State v. Four States Drilling Co.

The controlling question in this case is whether certain casing, tubing, and other equipment, which is used in the operation of producing oil wells, constitutes a "machine used in . . . processing . . . tangible personal property," as such a machine is defined in the use tax law.

§ 789, Title 51, Code 1940, as amended prior to October 1, 1959, as here pertinent, recites:

"The storage, use or other consumption in this state of the following tangible personal property is hereby specifically exempted from the tax imposed by this article: . . . (p) Machines used in mining, quarrying, compounding, processing, and manufacturing of tangible personal property; provided that the term 'machines,' as herein used, shall include machinery which is used for mining, quarrying, compounding, processing or manufacturing *Page 275 tangible personal property, and the parts of such machines, attachments and replacements therefor, which are made or manufactured for use on or in the operation of such machines and which are necessary to the operation of such machines and are customarily so used. . . ."

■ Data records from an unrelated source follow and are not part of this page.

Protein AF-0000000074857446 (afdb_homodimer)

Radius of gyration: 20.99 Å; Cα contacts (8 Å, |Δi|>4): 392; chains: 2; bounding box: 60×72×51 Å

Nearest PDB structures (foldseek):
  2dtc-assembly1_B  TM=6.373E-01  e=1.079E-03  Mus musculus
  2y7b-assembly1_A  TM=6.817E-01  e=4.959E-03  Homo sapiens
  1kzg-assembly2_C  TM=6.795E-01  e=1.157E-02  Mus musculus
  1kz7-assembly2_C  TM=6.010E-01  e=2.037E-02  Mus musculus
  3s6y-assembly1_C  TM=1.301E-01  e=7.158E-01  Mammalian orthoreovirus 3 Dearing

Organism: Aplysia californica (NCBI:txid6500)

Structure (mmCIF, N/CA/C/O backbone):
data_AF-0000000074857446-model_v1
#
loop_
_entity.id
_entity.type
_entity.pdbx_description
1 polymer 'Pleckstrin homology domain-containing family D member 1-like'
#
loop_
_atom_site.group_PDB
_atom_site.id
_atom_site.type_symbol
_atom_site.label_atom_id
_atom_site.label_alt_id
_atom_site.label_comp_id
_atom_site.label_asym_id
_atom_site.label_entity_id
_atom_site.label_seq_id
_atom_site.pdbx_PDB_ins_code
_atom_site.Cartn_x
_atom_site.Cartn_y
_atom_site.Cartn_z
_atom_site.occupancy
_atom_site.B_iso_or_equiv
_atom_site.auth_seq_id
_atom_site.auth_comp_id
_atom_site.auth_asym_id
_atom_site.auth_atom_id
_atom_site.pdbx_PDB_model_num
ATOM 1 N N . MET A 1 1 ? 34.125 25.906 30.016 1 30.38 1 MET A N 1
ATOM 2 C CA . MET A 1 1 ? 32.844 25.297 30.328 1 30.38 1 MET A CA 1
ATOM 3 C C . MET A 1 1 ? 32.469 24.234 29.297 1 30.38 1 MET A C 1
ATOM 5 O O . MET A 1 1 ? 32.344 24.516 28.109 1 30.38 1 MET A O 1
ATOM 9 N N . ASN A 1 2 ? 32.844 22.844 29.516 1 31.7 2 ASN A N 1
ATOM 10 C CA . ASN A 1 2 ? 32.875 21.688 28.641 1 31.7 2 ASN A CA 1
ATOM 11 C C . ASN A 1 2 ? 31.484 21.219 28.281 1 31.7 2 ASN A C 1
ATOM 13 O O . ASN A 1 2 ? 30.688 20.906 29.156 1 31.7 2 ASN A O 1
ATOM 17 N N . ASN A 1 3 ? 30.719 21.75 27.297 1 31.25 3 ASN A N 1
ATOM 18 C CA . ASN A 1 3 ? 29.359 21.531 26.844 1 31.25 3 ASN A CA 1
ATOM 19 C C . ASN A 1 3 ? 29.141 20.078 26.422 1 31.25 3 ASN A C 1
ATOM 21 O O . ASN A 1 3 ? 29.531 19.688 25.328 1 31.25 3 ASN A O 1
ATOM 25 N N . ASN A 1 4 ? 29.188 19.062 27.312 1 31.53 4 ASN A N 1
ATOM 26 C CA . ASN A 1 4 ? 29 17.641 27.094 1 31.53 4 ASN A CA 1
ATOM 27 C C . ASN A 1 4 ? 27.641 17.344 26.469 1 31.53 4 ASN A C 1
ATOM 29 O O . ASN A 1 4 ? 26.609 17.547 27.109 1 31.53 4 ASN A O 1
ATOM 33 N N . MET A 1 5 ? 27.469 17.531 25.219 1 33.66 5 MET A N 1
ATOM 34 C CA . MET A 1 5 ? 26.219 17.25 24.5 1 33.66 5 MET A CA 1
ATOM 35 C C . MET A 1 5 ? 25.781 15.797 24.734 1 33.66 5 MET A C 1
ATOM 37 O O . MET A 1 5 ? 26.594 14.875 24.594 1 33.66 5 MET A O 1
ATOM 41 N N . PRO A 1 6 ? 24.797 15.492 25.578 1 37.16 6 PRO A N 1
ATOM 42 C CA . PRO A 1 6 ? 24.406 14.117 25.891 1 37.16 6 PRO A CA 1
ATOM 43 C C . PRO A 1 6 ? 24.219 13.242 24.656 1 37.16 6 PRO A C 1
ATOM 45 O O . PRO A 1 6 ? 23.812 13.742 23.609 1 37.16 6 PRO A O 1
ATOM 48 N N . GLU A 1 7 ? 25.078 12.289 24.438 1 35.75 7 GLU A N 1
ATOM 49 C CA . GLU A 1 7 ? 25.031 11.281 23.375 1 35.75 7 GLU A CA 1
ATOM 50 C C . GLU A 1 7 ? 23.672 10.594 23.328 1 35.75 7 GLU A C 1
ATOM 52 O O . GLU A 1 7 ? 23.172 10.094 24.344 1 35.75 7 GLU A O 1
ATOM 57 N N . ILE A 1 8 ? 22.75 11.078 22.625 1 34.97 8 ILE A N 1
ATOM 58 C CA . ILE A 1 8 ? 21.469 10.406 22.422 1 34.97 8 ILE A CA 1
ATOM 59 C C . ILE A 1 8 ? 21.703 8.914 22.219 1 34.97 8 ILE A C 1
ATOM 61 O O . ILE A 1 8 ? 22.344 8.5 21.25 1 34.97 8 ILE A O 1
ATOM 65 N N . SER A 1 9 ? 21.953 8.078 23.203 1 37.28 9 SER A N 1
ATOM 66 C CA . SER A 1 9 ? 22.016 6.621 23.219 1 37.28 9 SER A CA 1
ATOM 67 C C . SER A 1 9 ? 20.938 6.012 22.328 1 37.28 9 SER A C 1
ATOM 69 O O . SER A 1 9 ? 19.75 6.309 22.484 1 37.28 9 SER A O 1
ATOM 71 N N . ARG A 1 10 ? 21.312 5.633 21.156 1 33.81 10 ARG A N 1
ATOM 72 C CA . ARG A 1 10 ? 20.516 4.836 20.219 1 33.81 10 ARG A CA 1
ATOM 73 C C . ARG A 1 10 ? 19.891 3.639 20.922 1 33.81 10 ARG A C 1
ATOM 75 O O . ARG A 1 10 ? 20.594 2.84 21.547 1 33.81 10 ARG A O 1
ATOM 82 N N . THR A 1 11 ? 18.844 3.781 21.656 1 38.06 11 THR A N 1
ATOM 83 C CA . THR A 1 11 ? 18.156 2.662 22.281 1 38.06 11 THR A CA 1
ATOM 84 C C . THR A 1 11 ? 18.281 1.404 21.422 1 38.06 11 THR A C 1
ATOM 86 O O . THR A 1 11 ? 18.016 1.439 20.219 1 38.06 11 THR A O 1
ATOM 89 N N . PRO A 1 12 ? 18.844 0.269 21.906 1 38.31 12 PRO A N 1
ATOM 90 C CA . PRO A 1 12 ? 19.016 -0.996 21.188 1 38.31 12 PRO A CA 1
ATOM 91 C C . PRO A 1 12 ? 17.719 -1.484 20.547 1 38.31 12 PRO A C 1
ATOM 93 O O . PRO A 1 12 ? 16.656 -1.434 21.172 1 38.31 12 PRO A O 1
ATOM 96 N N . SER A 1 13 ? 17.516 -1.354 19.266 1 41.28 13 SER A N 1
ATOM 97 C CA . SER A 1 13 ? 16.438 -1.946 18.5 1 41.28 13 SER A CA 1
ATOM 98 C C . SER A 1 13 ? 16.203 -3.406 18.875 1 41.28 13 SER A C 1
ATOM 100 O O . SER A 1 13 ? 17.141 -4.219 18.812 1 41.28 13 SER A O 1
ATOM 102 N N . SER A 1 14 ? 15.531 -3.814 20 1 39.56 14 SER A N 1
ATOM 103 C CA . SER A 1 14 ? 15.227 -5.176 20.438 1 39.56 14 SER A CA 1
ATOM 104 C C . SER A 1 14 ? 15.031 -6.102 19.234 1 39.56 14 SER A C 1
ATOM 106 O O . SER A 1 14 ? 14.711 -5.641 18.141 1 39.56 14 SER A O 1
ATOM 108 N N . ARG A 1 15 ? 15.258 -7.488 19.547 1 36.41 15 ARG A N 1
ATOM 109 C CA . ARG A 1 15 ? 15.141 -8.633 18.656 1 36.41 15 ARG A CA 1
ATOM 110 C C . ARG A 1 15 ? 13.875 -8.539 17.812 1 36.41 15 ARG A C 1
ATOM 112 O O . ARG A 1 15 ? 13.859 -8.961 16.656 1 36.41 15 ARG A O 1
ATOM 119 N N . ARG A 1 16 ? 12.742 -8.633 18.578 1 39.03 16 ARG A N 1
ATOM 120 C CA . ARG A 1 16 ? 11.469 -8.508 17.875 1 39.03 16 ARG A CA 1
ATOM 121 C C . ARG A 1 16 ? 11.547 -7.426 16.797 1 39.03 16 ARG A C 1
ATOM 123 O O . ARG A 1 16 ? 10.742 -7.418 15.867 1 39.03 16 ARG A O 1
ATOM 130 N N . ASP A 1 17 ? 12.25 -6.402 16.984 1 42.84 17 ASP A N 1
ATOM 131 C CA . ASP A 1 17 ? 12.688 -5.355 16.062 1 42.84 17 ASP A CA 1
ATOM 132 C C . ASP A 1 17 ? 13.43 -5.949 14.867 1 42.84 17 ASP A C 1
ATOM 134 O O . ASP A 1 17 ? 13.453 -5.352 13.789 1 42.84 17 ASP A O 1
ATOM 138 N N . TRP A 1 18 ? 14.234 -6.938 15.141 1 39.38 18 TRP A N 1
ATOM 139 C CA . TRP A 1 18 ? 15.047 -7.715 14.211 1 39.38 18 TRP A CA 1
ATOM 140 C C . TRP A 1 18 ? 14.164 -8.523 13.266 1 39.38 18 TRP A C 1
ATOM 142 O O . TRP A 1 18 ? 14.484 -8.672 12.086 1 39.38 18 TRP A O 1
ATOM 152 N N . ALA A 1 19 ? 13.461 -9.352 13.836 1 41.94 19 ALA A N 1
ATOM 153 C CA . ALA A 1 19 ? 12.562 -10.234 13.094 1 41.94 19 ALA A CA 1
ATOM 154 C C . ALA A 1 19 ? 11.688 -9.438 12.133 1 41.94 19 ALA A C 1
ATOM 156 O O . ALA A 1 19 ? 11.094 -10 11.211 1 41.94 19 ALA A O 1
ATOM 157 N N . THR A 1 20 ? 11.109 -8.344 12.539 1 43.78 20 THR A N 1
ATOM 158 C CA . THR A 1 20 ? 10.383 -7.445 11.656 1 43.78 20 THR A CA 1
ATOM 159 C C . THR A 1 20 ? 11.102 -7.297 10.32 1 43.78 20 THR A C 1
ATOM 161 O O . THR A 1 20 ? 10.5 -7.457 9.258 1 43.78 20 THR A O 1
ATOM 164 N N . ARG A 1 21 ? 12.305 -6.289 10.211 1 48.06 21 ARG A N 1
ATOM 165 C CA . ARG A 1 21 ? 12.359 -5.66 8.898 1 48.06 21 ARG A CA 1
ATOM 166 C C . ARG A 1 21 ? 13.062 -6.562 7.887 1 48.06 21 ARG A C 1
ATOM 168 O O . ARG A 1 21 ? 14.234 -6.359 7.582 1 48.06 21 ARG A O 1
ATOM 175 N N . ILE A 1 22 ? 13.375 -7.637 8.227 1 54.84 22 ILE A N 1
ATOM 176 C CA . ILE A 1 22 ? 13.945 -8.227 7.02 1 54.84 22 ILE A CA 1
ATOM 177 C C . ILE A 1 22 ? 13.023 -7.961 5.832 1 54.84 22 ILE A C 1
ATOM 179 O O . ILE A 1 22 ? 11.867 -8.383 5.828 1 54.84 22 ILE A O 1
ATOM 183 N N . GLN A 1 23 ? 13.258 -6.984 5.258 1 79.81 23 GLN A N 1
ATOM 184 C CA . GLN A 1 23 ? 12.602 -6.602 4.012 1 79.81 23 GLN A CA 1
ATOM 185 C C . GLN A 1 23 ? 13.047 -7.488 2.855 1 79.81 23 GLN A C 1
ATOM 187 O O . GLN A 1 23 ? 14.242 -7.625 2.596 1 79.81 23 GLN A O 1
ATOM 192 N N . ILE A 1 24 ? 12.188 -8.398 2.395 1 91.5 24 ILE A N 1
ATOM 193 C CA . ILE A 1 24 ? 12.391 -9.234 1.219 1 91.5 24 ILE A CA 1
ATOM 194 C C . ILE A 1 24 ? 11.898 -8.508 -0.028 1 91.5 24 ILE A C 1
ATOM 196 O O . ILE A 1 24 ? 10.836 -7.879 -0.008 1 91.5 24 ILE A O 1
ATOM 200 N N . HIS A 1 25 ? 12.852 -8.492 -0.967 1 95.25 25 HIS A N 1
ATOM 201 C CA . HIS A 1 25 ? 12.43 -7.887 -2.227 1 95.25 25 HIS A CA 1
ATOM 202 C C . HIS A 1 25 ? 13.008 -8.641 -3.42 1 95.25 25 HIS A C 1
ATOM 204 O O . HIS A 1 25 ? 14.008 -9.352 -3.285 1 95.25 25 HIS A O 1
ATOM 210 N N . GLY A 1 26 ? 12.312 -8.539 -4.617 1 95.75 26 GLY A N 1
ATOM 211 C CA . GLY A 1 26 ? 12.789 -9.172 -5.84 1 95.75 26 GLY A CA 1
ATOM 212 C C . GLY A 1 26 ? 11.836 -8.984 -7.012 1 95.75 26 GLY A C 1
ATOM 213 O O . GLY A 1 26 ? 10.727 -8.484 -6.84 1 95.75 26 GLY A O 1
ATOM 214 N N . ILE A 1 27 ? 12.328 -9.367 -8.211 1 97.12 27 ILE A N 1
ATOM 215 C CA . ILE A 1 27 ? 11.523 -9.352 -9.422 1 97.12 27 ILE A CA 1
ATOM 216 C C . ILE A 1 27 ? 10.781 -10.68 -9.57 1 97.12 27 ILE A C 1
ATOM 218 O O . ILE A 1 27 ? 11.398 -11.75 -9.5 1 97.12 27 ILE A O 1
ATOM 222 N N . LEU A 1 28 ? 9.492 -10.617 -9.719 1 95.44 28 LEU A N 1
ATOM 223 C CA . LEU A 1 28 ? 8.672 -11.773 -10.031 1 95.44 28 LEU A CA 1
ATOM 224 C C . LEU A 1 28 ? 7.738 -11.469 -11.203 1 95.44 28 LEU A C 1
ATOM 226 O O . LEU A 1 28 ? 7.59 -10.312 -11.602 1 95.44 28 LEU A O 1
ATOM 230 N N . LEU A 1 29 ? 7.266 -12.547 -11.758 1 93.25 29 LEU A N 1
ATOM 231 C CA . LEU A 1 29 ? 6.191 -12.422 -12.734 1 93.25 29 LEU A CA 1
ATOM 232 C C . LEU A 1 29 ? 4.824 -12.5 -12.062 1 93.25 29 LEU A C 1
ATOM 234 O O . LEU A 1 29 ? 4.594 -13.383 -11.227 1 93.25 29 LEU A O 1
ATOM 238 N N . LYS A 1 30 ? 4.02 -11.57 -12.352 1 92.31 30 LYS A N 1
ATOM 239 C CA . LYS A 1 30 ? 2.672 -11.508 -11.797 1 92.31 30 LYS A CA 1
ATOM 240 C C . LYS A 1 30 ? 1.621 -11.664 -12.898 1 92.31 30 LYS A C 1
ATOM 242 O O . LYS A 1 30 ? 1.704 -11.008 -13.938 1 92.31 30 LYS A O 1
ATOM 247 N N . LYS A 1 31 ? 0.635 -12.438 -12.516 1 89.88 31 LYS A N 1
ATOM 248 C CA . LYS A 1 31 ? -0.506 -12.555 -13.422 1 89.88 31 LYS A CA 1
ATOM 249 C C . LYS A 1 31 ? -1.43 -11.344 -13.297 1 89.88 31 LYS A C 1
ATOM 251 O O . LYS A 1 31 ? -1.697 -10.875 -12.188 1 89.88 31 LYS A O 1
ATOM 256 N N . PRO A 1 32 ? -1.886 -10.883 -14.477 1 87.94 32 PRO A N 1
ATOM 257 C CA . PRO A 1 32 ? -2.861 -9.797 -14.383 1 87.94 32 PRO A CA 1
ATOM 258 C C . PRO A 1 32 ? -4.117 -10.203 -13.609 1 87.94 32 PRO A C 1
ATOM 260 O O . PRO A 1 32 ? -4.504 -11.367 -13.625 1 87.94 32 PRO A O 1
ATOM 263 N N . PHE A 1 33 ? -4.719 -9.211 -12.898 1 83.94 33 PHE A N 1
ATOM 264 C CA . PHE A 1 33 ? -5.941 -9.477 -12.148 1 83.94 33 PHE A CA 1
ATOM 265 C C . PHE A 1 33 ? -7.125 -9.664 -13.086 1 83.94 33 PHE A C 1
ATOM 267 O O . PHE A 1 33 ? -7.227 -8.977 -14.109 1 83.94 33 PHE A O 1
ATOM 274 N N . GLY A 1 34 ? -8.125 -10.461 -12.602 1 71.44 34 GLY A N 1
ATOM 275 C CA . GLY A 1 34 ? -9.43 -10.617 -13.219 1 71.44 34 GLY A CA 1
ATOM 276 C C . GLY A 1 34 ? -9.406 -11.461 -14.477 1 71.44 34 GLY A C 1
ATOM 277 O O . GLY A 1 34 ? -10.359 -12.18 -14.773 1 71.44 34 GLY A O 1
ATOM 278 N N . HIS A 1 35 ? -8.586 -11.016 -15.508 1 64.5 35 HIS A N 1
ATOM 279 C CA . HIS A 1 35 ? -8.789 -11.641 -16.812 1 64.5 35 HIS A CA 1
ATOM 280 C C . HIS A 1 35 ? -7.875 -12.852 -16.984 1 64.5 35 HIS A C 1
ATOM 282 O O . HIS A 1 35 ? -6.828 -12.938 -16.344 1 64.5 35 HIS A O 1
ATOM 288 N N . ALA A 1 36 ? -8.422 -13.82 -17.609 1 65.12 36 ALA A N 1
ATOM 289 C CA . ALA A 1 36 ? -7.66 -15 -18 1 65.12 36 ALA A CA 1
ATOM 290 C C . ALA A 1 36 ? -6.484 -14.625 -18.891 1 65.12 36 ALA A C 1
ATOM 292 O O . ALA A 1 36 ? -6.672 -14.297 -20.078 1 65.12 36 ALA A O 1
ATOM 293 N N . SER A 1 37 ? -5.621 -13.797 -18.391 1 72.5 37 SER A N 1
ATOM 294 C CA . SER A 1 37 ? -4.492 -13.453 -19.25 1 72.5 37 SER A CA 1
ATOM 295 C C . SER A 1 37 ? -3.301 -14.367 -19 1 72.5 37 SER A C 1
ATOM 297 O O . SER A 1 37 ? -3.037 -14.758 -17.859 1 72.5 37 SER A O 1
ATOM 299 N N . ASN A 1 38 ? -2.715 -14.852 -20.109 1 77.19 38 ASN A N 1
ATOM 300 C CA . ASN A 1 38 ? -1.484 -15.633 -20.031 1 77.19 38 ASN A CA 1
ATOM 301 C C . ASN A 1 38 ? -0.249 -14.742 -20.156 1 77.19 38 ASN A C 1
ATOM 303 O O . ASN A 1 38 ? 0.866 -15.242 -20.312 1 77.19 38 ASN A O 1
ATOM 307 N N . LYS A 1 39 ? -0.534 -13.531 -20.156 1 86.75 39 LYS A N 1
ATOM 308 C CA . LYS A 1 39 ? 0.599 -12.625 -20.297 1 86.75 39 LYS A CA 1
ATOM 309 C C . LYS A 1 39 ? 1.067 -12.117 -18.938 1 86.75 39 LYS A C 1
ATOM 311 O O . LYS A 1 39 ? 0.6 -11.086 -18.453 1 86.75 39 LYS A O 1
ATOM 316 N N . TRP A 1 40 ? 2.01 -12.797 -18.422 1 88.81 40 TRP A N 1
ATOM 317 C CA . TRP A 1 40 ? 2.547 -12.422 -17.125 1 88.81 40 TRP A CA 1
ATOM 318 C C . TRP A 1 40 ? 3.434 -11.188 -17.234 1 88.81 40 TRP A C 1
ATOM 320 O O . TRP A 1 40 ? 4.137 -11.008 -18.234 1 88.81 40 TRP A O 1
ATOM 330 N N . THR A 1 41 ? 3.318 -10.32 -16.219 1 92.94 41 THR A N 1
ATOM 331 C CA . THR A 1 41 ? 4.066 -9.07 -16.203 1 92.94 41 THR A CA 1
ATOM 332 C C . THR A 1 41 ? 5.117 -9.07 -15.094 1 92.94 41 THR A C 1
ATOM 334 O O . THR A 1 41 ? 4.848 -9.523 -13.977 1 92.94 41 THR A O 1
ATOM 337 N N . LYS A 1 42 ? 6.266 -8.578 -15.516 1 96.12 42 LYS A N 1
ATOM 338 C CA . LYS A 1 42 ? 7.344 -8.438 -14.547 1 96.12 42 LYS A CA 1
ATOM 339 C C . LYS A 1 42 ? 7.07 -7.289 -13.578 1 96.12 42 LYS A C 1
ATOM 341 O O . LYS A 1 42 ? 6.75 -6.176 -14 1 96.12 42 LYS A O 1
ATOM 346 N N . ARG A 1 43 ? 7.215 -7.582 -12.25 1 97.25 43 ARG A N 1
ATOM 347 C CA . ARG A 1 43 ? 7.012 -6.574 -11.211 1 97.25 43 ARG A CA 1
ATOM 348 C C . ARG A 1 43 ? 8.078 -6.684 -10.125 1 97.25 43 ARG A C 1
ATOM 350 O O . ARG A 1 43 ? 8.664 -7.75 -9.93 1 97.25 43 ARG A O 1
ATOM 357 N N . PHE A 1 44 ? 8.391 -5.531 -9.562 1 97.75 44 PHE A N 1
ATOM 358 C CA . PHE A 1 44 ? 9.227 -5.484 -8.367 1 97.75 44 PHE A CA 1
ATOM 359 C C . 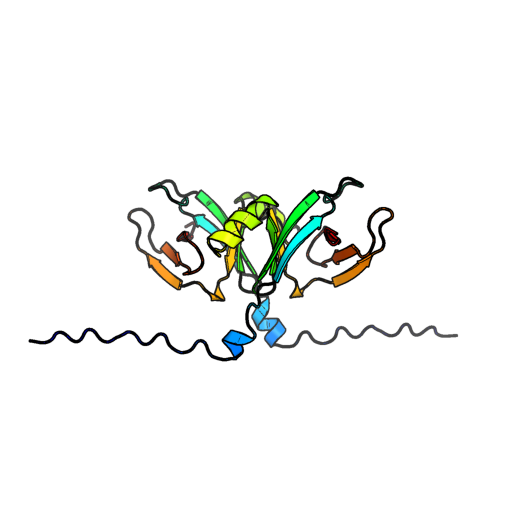PHE A 1 44 ? 8.383 -5.645 -7.105 1 97.75 44 PHE A C 1
ATOM 361 O O . PHE A 1 44 ? 7.473 -4.848 -6.855 1 97.75 44 PHE A O 1
ATOM 368 N N . PHE A 1 45 ? 8.727 -6.707 -6.352 1 97.12 45 PHE A N 1
ATOM 369 C CA . PHE A 1 45 ? 7.988 -7.016 -5.133 1 97.12 45 PHE A CA 1
ATOM 370 C C . PHE A 1 45 ? 8.828 -6.715 -3.896 1 97.12 45 PHE A C 1
ATOM 372 O O . PHE A 1 45 ? 10.031 -6.977 -3.883 1 97.12 45 PHE A O 1
ATOM 379 N N . LEU A 1 46 ? 8.094 -6.156 -2.912 1 96.12 46 LEU A N 1
ATOM 380 C CA . LEU A 1 46 ? 8.695 -5.809 -1.628 1 96.12 46 LEU A CA 1
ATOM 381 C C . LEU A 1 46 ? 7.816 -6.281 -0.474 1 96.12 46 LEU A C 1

§ 788, Title 51, Code 1940, as amended and made effective October 1, 1959, by Act No. 99, approved August 18, 1959; 1959 Acts, page 295; recites in pertinent part as follows:

" 'Section 788. (a) An excise tax is hereby imposed on the storage, use or other consumption in this state of tangible personal property purchased at retail on or after the first day of October 1959, for storage, use or other consumption in this state at the rate of three percent of the sales price of such property, except as provided in subsections (b) and (c).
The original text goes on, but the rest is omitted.